Resourcefulness trumped the many difficulties associated with a major endeavor like this and by 1962 the new facility was operational, producing publishable research and educating an entirely new breed of engineers. Notable leaders from industry visited and praised the program and the facility—the first microfabrication facility at any university—and graduates of the program soon became leaders throughout the semiconductor industry. Microfabrication capabilities at Berkeley have advanced and grown steadily ever since and today several hundred students and faculty members from a wide range of academic fields make use of an extremely flexible research facility.

 

In the mid-1960s Don became interested in the application of computer aids to the design and analysis of integrated circuits. He and his students used a Bendix G15 minicomputer, (the very one now displayed in the Museum of American History at the Smithsonian Institution) with only typewriter and paper tape input and output, to try to gain a deeper understanding of the behavior of certain circuit designs. Don became convinced that the computer would play a necessary role in the design and analysis of integrated electronics.

 

A decade of research, involving many undergraduate and graduate students, eventually produced the integrated circuit computer simulation program called SPICE (Simulation Program with Integrated Circuit Emphasis). The program allows engineers to analyze and design complex electronic circuitry with speed and accuracy. Virtually every electronic chip developed anywhere in the world today uses SPICE or one of its derivatives at critical stages during its design. Don and his students have made many other contributions to electronic design automation along the way as well, in areas from device modeling, mixed-mode simulation, rule-based circuit diagnosis, to macromodels.

 

SPICE was one of the first significant open source computer programs. The policy established by Don was that SPICE was available free of charge to any chip designer. The only requests he made were that if a software error was found, or a new feature added, it should be sent to Berkeley so it could be made available to all the other SPICE users, and that if the program was distributed further, no charge be made for the software developed at Berkeley.

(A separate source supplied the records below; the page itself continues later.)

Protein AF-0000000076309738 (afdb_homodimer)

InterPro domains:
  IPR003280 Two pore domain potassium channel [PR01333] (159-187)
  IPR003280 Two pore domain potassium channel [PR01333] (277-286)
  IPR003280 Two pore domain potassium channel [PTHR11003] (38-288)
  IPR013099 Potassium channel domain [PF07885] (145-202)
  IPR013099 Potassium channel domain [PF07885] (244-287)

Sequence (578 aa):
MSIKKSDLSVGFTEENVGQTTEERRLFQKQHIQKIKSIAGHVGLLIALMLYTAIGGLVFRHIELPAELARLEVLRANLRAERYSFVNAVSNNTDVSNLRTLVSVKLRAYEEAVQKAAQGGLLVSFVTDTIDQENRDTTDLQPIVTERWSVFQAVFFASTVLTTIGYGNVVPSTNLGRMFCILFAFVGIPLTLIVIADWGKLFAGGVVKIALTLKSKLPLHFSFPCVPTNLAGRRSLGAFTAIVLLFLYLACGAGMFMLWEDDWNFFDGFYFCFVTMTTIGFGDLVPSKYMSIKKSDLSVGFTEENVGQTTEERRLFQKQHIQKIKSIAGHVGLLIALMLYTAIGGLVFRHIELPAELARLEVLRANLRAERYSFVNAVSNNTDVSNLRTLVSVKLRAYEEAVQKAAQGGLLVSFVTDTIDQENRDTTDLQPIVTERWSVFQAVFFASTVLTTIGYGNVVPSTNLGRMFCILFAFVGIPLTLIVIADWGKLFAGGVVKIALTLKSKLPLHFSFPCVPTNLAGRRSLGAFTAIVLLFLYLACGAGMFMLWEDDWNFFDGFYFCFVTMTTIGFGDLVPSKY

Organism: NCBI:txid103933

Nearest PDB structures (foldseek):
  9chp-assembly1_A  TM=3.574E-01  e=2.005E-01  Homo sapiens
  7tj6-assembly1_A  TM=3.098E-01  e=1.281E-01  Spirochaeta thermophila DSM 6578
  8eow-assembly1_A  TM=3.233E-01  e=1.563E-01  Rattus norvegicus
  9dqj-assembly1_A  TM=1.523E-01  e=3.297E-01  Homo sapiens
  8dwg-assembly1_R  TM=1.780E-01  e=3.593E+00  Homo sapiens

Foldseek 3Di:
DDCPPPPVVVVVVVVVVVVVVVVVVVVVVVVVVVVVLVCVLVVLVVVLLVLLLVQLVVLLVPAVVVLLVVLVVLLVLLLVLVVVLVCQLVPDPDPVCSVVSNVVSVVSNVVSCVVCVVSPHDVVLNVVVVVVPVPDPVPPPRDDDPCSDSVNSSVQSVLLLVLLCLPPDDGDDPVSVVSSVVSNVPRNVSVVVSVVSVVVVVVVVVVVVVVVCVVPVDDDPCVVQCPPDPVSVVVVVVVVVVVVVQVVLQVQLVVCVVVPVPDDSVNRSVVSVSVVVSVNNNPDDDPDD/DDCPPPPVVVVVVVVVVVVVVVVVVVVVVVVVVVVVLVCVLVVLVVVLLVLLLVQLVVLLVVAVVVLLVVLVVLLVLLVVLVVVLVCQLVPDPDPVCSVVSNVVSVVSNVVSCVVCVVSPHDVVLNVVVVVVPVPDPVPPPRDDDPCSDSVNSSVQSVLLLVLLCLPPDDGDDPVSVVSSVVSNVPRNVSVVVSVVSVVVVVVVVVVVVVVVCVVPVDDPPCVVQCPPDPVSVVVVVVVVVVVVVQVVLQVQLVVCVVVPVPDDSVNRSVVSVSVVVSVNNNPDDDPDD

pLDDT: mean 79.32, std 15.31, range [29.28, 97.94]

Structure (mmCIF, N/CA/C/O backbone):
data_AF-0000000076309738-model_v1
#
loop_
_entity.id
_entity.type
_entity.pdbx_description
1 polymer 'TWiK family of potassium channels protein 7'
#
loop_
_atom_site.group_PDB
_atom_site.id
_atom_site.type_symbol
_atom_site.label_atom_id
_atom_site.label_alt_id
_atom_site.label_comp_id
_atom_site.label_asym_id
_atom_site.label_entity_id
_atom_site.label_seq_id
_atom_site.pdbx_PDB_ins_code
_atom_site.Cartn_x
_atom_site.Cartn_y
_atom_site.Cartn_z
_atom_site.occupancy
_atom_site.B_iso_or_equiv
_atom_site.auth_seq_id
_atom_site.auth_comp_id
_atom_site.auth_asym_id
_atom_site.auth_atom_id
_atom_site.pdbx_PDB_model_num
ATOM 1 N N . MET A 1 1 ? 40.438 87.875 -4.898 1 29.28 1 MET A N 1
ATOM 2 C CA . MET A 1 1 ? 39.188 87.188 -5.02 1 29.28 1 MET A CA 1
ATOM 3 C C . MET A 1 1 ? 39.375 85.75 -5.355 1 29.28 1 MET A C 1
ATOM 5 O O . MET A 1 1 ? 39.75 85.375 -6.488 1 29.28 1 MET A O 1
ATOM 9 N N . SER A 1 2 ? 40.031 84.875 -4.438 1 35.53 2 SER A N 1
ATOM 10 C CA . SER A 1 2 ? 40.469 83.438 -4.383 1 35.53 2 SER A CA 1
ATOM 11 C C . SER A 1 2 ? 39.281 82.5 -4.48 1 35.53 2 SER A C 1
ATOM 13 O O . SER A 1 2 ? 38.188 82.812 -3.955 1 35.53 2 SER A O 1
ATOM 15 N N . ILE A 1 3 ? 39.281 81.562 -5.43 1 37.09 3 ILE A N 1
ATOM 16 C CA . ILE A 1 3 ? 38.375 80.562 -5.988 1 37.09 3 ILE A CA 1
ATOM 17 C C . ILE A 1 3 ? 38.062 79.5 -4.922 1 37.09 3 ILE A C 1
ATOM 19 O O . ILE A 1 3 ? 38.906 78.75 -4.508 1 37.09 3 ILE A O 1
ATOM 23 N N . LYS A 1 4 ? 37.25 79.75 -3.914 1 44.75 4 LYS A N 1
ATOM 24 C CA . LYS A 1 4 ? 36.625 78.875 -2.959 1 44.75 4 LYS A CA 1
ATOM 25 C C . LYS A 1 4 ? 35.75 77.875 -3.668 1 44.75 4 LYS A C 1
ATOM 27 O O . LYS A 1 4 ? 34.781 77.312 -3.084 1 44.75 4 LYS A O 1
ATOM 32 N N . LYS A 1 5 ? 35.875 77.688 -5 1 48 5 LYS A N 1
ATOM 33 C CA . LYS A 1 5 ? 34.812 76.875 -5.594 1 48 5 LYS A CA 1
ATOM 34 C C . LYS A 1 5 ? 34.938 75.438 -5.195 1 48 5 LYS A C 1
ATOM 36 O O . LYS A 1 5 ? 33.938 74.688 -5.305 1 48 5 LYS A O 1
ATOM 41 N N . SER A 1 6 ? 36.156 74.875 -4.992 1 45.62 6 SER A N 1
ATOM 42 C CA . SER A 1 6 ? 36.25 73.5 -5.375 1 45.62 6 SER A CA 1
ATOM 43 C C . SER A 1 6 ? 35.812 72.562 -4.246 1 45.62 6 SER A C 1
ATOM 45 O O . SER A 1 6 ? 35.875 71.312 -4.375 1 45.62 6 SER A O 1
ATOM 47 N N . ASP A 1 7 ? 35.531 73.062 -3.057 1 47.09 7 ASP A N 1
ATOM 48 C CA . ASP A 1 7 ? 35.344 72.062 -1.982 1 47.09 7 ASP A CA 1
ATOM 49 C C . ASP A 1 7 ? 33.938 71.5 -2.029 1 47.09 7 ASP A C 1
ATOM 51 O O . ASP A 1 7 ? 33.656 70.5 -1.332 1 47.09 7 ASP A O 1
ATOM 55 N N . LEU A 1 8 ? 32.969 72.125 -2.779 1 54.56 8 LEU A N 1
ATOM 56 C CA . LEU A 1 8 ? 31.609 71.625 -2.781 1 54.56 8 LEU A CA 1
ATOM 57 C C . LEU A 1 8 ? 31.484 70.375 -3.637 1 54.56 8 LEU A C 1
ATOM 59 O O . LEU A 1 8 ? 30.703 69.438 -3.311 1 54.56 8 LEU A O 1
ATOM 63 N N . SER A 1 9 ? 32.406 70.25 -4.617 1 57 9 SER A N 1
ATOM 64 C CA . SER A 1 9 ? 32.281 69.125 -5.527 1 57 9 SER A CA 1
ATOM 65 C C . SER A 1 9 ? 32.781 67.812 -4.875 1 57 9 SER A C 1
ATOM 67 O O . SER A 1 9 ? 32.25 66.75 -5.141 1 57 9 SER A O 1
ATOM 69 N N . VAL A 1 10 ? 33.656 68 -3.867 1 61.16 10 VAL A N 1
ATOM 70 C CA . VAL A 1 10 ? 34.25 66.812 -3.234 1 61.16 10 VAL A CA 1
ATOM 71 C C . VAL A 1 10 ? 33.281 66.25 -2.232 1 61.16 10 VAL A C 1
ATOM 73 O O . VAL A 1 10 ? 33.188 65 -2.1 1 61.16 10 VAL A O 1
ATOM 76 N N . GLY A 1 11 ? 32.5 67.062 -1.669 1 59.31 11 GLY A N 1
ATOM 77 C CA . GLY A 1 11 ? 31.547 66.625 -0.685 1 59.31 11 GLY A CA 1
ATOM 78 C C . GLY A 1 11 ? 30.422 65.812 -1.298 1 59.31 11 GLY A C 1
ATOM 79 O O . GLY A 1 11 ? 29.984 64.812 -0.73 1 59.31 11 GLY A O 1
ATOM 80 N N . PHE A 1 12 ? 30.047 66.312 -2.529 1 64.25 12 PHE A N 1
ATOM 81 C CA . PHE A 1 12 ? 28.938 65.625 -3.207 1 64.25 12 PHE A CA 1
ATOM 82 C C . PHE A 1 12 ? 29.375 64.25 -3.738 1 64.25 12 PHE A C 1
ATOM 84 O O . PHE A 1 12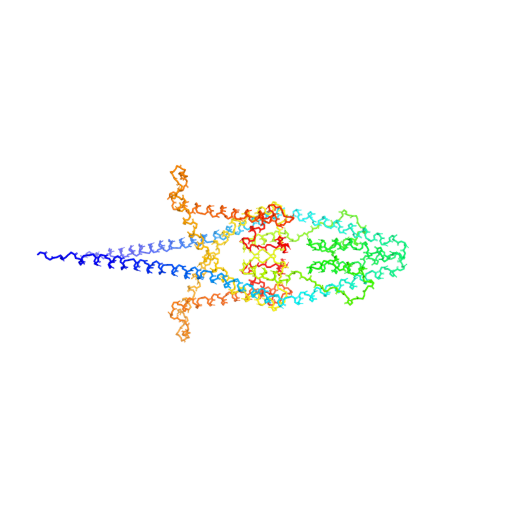 ? 28.609 63.312 -3.703 1 64.25 12 PHE A O 1
ATOM 91 N N . THR A 1 13 ? 30.641 64.188 -4.09 1 66.38 13 THR A N 1
ATOM 92 C CA . THR A 1 13 ? 31.141 62.938 -4.645 1 66.38 13 THR A CA 1
ATOM 93 C C . THR A 1 13 ? 31.359 61.906 -3.545 1 66.38 13 THR A C 1
ATOM 95 O O . THR A 1 13 ? 31.141 60.719 -3.76 1 66.38 13 THR A O 1
ATOM 98 N N . GLU A 1 14 ? 31.703 62.375 -2.416 1 67.88 14 GLU A N 1
ATOM 99 C CA . GLU A 1 14 ? 31.953 61.438 -1.319 1 67.88 14 GLU A CA 1
ATOM 100 C C . GLU A 1 14 ? 30.656 60.875 -0.756 1 67.88 14 GLU A C 1
ATOM 102 O O . GLU A 1 14 ? 30.562 59.719 -0.423 1 67.88 14 GLU A O 1
ATOM 107 N N . GLU A 1 15 ? 29.672 61.75 -0.758 1 69.12 15 GLU A N 1
ATOM 108 C CA . GLU A 1 15 ? 28.375 61.312 -0.25 1 69.12 15 GLU A CA 1
ATOM 109 C C . GLU A 1 15 ? 27.719 60.312 -1.2 1 69.12 15 GLU A C 1
ATOM 111 O O . GLU A 1 15 ? 27.109 59.344 -0.758 1 69.12 15 GLU A O 1
ATOM 116 N N . ASN A 1 16 ? 27.984 60.594 -2.488 1 70.75 16 ASN A N 1
ATOM 117 C CA . ASN A 1 16 ? 27.422 59.656 -3.482 1 70.75 16 ASN A CA 1
ATOM 118 C C . ASN A 1 16 ? 28.141 58.312 -3.465 1 70.75 16 ASN A C 1
ATOM 120 O O . ASN A 1 16 ? 27.5 57.281 -3.629 1 70.75 16 ASN A O 1
ATOM 124 N N . VAL A 1 17 ? 29.406 58.406 -3.133 1 71.56 17 VAL A N 1
ATOM 125 C CA . VAL A 1 17 ? 30.188 57.188 -3.061 1 71.56 17 VAL A CA 1
ATOM 126 C C . VAL A 1 17 ? 29.781 56.406 -1.812 1 71.56 17 VAL A C 1
ATOM 128 O O . VAL A 1 17 ? 29.672 55.188 -1.852 1 71.56 17 VAL A O 1
ATOM 131 N N . GLY A 1 18 ? 29.547 57.125 -0.767 1 69.25 18 GLY A N 1
ATOM 132 C CA . GLY A 1 18 ? 29.125 56.469 0.467 1 69.25 18 GLY A CA 1
ATOM 133 C C . GLY A 1 18 ? 27.75 55.812 0.352 1 69.25 18 GLY A C 1
ATOM 134 O O . GLY A 1 18 ? 27.547 54.719 0.855 1 69.25 18 GLY A O 1
ATOM 135 N N . GLN A 1 19 ? 26.891 56.5 -0.355 1 74.81 19 GLN A N 1
ATOM 136 C CA . GLN A 1 19 ? 25.547 55.969 -0.536 1 74.81 19 GLN A CA 1
ATOM 137 C C . GLN A 1 19 ? 25.547 54.781 -1.462 1 74.81 19 GLN A C 1
ATOM 139 O O . GLN A 1 19 ? 24.844 53.781 -1.209 1 74.81 19 GLN A O 1
ATOM 144 N N . THR A 1 20 ? 26.391 54.875 -2.475 1 76.5 20 THR A N 1
ATOM 145 C CA . THR A 1 20 ? 26.484 53.781 -3.414 1 76.5 20 THR A CA 1
ATOM 146 C C . THR A 1 20 ? 27.109 52.562 -2.75 1 76.5 20 THR A C 1
ATOM 148 O O . THR A 1 20 ? 26.703 51.406 -3.004 1 76.5 20 THR A O 1
ATOM 151 N N . THR A 1 21 ? 28.078 52.875 -1.89 1 77.25 21 THR A N 1
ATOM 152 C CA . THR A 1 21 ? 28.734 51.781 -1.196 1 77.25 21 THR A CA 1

Don’s policy accelerated the improvement of SPICE and its enhancement with many new features and has been used effectively by many faculty members at Berkeley since those early SPICE days.

 

Soon after Don retired, former students and colleagues made substantial gifts to endow a professorship in his name, and to pay for major renovations on the fifth floor of Cory Hall in a student area now identified as the Donald O. Pederson Center for Electronic Systems Design.

 

He was elected to the membership of the National Academy of Sciences in 1982 and the National Academy of Engineering in 1974. He garnered numerous other honors and awards, including a Guggenheim Fellowship in 1968, an American Association for the Advancement of Science Fellowship in 1988, the Berkeley Citation in 1991, the Phil Kaufman Award from the Electronic Design Automation Consortium in 1995, and the Medal of Honor from the Institute of Electrical and Electronics Engineers in 1998. He also received an honorary doctorate from Katholieke Universiteit Leuven in Belgium.

 

Don Pederson died on December 25, 2004, aged 79, of complications from Parkinson’s disease. He is survived by Karen, his wife of 27 years; four children from his first marriage, to Claire Nunan—son John, daughters Katharine Rookard, Margaret Stanfield, and Emily Sanders; and four grandsons, all in California.